(Provided records begins)

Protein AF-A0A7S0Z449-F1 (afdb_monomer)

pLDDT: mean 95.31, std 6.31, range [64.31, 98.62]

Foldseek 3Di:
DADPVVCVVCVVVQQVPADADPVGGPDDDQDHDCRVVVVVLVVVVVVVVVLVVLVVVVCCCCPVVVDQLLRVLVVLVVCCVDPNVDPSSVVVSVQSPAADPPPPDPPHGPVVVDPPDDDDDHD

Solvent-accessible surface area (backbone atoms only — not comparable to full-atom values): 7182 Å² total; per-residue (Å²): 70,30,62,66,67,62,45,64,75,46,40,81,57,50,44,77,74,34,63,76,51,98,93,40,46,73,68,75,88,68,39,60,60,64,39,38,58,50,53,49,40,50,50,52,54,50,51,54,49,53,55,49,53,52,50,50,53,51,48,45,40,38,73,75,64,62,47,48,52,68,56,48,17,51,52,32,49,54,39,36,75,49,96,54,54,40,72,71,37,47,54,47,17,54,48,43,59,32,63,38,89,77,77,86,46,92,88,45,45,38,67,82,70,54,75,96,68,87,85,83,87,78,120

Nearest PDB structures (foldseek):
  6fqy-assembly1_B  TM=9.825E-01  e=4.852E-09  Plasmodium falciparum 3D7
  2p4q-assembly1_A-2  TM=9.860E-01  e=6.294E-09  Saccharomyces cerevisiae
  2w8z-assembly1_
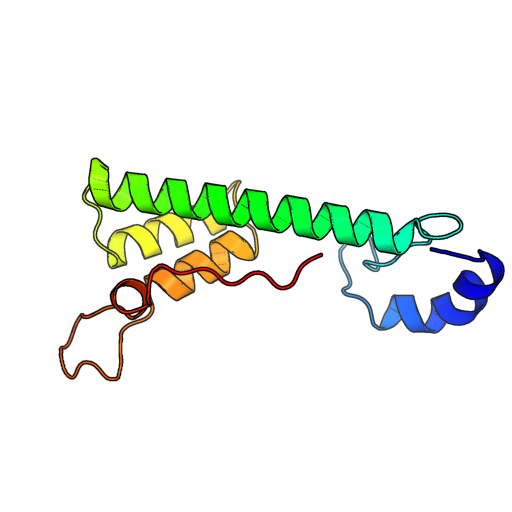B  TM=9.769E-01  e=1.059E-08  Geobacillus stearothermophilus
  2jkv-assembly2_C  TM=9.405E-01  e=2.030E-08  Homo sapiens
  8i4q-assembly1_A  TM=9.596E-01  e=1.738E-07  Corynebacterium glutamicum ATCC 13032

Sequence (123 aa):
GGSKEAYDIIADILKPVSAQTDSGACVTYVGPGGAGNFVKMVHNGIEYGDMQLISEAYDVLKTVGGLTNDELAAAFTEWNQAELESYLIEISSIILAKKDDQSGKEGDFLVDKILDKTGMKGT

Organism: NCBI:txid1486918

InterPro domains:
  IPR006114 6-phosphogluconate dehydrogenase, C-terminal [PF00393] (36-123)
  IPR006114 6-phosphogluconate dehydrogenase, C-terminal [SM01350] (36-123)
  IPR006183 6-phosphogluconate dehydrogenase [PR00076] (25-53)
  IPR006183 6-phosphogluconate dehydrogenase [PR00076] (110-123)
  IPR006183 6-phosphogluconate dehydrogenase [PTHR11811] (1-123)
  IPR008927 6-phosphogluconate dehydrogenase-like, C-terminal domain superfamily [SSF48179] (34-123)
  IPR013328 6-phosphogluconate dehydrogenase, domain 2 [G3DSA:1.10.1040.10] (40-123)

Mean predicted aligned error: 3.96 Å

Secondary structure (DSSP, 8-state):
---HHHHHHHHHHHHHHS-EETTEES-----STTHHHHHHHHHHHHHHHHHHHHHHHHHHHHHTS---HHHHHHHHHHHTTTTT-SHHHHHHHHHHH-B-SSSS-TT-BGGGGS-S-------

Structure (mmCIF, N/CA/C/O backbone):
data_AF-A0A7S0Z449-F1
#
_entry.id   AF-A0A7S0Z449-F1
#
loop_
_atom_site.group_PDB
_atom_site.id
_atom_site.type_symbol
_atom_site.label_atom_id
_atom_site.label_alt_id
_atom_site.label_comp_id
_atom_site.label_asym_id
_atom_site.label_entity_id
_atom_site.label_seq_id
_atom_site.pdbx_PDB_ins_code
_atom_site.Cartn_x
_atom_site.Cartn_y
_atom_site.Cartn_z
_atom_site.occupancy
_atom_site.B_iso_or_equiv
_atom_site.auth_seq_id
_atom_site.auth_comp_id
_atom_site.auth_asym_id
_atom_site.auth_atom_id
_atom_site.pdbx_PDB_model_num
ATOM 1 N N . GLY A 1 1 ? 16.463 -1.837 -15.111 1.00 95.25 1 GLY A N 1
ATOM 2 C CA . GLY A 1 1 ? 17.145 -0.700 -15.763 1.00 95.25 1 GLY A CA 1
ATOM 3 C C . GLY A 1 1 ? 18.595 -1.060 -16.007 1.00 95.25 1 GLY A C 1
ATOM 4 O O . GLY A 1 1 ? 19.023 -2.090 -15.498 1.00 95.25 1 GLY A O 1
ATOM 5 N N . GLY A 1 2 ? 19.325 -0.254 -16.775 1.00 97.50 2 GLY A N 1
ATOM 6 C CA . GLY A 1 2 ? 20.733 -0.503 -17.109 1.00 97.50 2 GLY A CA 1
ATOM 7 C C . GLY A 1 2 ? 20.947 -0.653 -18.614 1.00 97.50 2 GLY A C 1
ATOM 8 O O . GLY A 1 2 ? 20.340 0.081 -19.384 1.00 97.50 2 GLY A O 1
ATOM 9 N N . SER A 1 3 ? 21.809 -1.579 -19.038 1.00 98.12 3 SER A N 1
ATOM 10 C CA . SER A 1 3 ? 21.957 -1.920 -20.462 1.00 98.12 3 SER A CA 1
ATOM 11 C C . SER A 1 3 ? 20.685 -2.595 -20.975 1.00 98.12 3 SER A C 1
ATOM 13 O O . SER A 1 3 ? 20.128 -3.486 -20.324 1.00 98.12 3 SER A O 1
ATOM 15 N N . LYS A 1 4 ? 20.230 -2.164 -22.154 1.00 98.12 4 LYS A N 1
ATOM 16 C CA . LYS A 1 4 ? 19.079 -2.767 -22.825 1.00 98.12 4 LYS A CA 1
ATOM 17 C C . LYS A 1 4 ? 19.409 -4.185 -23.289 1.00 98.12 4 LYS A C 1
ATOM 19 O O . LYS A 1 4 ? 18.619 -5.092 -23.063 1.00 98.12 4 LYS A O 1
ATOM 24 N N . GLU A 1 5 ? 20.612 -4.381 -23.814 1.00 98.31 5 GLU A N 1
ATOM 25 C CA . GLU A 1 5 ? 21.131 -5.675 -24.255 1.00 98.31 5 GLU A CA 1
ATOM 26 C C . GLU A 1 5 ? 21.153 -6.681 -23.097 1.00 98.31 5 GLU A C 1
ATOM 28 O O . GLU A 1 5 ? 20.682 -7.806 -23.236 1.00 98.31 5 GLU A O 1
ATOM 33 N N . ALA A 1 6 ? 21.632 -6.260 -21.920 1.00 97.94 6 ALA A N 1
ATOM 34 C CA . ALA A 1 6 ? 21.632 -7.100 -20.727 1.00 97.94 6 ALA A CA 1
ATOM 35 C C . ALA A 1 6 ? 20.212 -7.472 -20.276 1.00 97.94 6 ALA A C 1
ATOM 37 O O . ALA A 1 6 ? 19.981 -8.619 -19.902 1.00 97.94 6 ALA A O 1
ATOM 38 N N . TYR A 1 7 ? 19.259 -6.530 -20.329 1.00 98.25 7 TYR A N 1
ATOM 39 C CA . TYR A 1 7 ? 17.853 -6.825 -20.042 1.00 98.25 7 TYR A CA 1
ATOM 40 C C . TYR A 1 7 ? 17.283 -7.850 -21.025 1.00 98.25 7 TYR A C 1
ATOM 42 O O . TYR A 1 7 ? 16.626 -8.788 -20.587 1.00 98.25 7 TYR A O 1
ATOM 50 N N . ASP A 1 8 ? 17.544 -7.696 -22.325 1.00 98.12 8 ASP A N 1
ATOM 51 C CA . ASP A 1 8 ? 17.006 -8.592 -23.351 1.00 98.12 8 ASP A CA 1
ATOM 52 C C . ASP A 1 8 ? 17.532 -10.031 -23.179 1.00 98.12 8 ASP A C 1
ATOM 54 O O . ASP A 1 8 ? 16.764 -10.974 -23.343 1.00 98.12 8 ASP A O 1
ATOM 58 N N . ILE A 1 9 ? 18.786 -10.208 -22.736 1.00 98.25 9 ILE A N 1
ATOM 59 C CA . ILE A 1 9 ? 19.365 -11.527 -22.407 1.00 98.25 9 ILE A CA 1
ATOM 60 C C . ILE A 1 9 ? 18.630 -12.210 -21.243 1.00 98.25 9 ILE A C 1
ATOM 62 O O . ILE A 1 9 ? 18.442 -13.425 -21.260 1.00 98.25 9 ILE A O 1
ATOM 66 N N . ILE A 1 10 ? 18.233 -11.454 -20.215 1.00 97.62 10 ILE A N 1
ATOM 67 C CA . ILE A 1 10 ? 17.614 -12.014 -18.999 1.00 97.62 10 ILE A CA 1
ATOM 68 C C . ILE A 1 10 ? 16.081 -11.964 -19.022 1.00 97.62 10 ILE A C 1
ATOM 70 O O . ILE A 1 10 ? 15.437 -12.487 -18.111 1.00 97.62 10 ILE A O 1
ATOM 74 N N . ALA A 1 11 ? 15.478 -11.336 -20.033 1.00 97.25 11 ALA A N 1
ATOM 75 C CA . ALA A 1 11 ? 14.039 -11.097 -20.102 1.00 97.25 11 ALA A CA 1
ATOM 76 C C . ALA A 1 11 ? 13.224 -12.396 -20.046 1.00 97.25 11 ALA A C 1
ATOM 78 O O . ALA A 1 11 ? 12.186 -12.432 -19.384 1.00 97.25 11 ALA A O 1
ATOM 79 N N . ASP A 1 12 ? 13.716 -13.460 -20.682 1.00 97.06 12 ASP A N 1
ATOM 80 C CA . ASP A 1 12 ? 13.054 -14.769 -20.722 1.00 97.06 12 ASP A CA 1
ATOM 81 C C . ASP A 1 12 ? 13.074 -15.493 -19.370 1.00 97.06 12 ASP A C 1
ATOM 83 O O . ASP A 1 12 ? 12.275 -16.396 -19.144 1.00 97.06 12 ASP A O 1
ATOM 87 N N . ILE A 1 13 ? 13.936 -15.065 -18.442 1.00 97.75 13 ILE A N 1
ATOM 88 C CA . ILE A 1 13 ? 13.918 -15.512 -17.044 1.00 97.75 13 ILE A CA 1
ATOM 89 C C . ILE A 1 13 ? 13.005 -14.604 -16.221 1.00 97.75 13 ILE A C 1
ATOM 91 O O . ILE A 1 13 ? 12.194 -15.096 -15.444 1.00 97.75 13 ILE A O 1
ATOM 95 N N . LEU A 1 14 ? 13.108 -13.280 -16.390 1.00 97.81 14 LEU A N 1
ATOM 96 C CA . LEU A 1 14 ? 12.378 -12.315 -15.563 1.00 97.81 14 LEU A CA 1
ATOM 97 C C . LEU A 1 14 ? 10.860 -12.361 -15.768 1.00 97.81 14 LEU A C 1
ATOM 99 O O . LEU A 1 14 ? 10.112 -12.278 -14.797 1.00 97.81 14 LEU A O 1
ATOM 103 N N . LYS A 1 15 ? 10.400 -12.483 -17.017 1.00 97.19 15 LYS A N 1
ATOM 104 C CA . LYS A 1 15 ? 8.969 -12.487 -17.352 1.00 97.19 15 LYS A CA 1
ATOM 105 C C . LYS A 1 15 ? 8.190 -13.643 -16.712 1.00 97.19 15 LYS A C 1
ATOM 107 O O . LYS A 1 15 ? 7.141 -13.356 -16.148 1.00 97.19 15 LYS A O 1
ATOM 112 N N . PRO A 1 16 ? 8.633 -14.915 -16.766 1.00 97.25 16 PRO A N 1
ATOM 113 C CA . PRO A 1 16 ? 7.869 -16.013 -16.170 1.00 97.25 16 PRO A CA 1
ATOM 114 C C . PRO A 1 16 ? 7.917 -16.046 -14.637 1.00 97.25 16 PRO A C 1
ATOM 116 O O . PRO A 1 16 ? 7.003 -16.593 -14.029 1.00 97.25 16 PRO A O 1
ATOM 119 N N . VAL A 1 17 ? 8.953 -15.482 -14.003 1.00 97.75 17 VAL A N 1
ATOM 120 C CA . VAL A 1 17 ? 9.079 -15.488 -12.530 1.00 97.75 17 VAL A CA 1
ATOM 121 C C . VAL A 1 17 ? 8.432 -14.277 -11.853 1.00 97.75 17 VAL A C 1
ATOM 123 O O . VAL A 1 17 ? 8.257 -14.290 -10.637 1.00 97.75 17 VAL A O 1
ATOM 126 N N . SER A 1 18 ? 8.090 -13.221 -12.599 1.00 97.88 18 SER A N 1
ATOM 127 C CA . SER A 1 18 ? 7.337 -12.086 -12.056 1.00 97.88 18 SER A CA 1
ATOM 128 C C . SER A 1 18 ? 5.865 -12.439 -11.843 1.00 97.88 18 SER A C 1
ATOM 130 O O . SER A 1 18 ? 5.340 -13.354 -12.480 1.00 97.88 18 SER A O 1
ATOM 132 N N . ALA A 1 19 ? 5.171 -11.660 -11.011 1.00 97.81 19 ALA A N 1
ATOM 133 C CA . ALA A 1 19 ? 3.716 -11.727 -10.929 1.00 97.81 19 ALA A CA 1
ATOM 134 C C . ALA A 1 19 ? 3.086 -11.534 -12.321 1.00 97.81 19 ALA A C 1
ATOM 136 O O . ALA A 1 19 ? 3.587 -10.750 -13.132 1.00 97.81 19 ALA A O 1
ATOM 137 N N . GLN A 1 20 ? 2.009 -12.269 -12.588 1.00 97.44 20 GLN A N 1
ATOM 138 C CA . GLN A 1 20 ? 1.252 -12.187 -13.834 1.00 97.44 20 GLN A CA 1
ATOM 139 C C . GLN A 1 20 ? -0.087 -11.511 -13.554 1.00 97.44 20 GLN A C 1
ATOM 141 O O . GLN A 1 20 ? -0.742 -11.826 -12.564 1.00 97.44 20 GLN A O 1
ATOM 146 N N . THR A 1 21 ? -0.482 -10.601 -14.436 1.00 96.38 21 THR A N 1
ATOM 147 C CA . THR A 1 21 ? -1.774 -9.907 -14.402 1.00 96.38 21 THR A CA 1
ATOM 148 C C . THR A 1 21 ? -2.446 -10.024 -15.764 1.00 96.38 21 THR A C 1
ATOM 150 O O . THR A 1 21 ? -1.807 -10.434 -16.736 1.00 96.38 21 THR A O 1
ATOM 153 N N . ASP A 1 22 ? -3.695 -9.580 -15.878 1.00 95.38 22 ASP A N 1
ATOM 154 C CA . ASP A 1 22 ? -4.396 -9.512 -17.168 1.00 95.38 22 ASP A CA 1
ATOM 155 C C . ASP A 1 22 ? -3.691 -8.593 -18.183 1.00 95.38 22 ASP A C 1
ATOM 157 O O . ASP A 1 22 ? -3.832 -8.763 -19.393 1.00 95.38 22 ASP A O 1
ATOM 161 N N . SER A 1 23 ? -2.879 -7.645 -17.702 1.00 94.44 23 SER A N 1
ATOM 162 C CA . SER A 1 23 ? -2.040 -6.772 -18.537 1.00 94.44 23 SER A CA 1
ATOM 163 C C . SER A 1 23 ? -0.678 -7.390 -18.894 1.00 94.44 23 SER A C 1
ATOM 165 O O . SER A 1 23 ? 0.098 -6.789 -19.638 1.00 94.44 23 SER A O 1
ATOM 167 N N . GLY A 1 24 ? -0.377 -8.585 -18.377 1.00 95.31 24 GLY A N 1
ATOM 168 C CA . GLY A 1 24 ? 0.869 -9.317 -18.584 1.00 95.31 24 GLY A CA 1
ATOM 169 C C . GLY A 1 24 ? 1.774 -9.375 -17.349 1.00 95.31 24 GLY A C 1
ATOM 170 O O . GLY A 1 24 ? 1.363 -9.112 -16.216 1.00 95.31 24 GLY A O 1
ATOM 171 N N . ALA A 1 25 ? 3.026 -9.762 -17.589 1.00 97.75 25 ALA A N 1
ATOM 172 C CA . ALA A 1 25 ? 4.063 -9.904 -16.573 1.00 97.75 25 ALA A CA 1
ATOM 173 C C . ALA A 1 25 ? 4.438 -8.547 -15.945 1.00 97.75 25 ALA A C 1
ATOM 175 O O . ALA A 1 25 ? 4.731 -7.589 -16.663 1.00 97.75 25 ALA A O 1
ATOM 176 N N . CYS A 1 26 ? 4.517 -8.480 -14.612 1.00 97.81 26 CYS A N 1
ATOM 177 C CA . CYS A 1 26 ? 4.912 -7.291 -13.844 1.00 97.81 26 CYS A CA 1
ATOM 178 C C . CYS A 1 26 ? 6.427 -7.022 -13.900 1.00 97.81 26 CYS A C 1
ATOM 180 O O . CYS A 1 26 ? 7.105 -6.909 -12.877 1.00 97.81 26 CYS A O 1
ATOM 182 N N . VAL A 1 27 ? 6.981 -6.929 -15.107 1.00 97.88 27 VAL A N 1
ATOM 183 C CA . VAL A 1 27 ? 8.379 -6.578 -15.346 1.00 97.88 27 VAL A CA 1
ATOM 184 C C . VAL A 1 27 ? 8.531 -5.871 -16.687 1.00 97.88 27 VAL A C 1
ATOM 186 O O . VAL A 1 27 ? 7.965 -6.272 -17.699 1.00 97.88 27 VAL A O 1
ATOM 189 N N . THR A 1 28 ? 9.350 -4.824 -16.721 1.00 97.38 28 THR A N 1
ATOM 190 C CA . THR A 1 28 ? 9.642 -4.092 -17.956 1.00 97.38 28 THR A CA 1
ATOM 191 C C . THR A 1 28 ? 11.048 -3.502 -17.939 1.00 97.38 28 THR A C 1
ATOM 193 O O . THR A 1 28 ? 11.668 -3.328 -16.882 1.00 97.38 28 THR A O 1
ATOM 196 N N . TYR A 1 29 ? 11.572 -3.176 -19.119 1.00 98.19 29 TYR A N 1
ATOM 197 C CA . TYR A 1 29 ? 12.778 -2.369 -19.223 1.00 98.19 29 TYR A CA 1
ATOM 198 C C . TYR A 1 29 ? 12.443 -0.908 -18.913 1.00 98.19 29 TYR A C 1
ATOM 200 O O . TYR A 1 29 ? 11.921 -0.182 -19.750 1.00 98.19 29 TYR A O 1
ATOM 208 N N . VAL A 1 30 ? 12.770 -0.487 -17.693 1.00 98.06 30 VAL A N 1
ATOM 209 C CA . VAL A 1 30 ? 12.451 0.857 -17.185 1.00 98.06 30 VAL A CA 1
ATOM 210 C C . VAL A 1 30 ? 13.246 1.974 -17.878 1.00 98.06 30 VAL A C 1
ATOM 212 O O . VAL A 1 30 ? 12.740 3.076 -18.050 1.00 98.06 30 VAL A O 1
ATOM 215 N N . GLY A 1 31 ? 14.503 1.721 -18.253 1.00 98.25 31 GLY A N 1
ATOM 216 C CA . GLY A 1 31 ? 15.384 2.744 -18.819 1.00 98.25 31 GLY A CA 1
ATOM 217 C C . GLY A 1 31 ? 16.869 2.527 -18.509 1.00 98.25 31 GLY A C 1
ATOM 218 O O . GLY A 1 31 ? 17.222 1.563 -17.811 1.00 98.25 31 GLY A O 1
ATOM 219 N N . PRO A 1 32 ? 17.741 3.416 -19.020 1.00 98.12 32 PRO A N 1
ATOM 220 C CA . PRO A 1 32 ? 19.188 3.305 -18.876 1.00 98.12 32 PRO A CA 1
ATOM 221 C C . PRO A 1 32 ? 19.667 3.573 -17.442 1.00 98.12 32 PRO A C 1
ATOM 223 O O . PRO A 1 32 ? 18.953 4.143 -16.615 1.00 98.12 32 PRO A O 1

(Provided records ends)

• **Task requirements**:
Of all the entries above, repeat only the lines from the line that has "IPR013328 6-phosphogluconate dehydrogenase, domain" to the line that has "ATOM 3 C C .", both lines included, exactly.

• **Task output**:
  IPR013328 6-phosphogluconate dehydrogenase, domain 2 [G3DSA:1.10.1040.10] (40-123)

Mean predicted aligned error: 3.96 Å

Secondary structure (DSSP, 8-state):
---HHHHHHHHHHHHHHS-EETTEES-----STTHHHHHHHHHHHHHHHHHHHHHHHHHHHHHTS---HHHHHHHHHHHTTTTT-SHHHHHHHHHHH-B-SSSS-TT-BGGGGS-S-------

Structure (mmCIF, N/CA/C/O backbone):
data_AF-A0A7S0Z449-F1
#
_entry.id   AF-A0A7S0Z449-F1
#
loop_
_atom_site.group_PDB
_atom_site.id
_atom_site.type_symbol
_atom_site.label_atom_id
_atom_site.label_alt_id
_atom_site.label_comp_id
_atom_site.label_asym_id
_atom_site.label_entity_id
_atom_site.label_seq_id
_atom_site.pdbx_PDB_ins_code
_atom_site.Cartn_x
_atom_site.Cartn_y
_atom_site.Cartn_z
_atom_site.occupancy
_atom_site.B_iso_or_equiv
_atom_site.auth_seq_id
_atom_site.auth_comp_id
_atom_site.auth_asym_id
_atom_site.auth_atom_id
_atom_site.pdbx_PDB_model_num
ATOM 1 N N . GLY A 1 1 ? 16.463 -1.837 -15.111 1.00 95.25 1 GLY A N 1
ATOM 2 C CA . GLY A 1 1 ? 17.145 -0.700 -15.763 1.00 95.25 1 GLY A CA 1
ATOM 3 C C . GLY A 1 1 ? 18.595 -1.060 -16.007 1.00 95.25 1 GLY A C 1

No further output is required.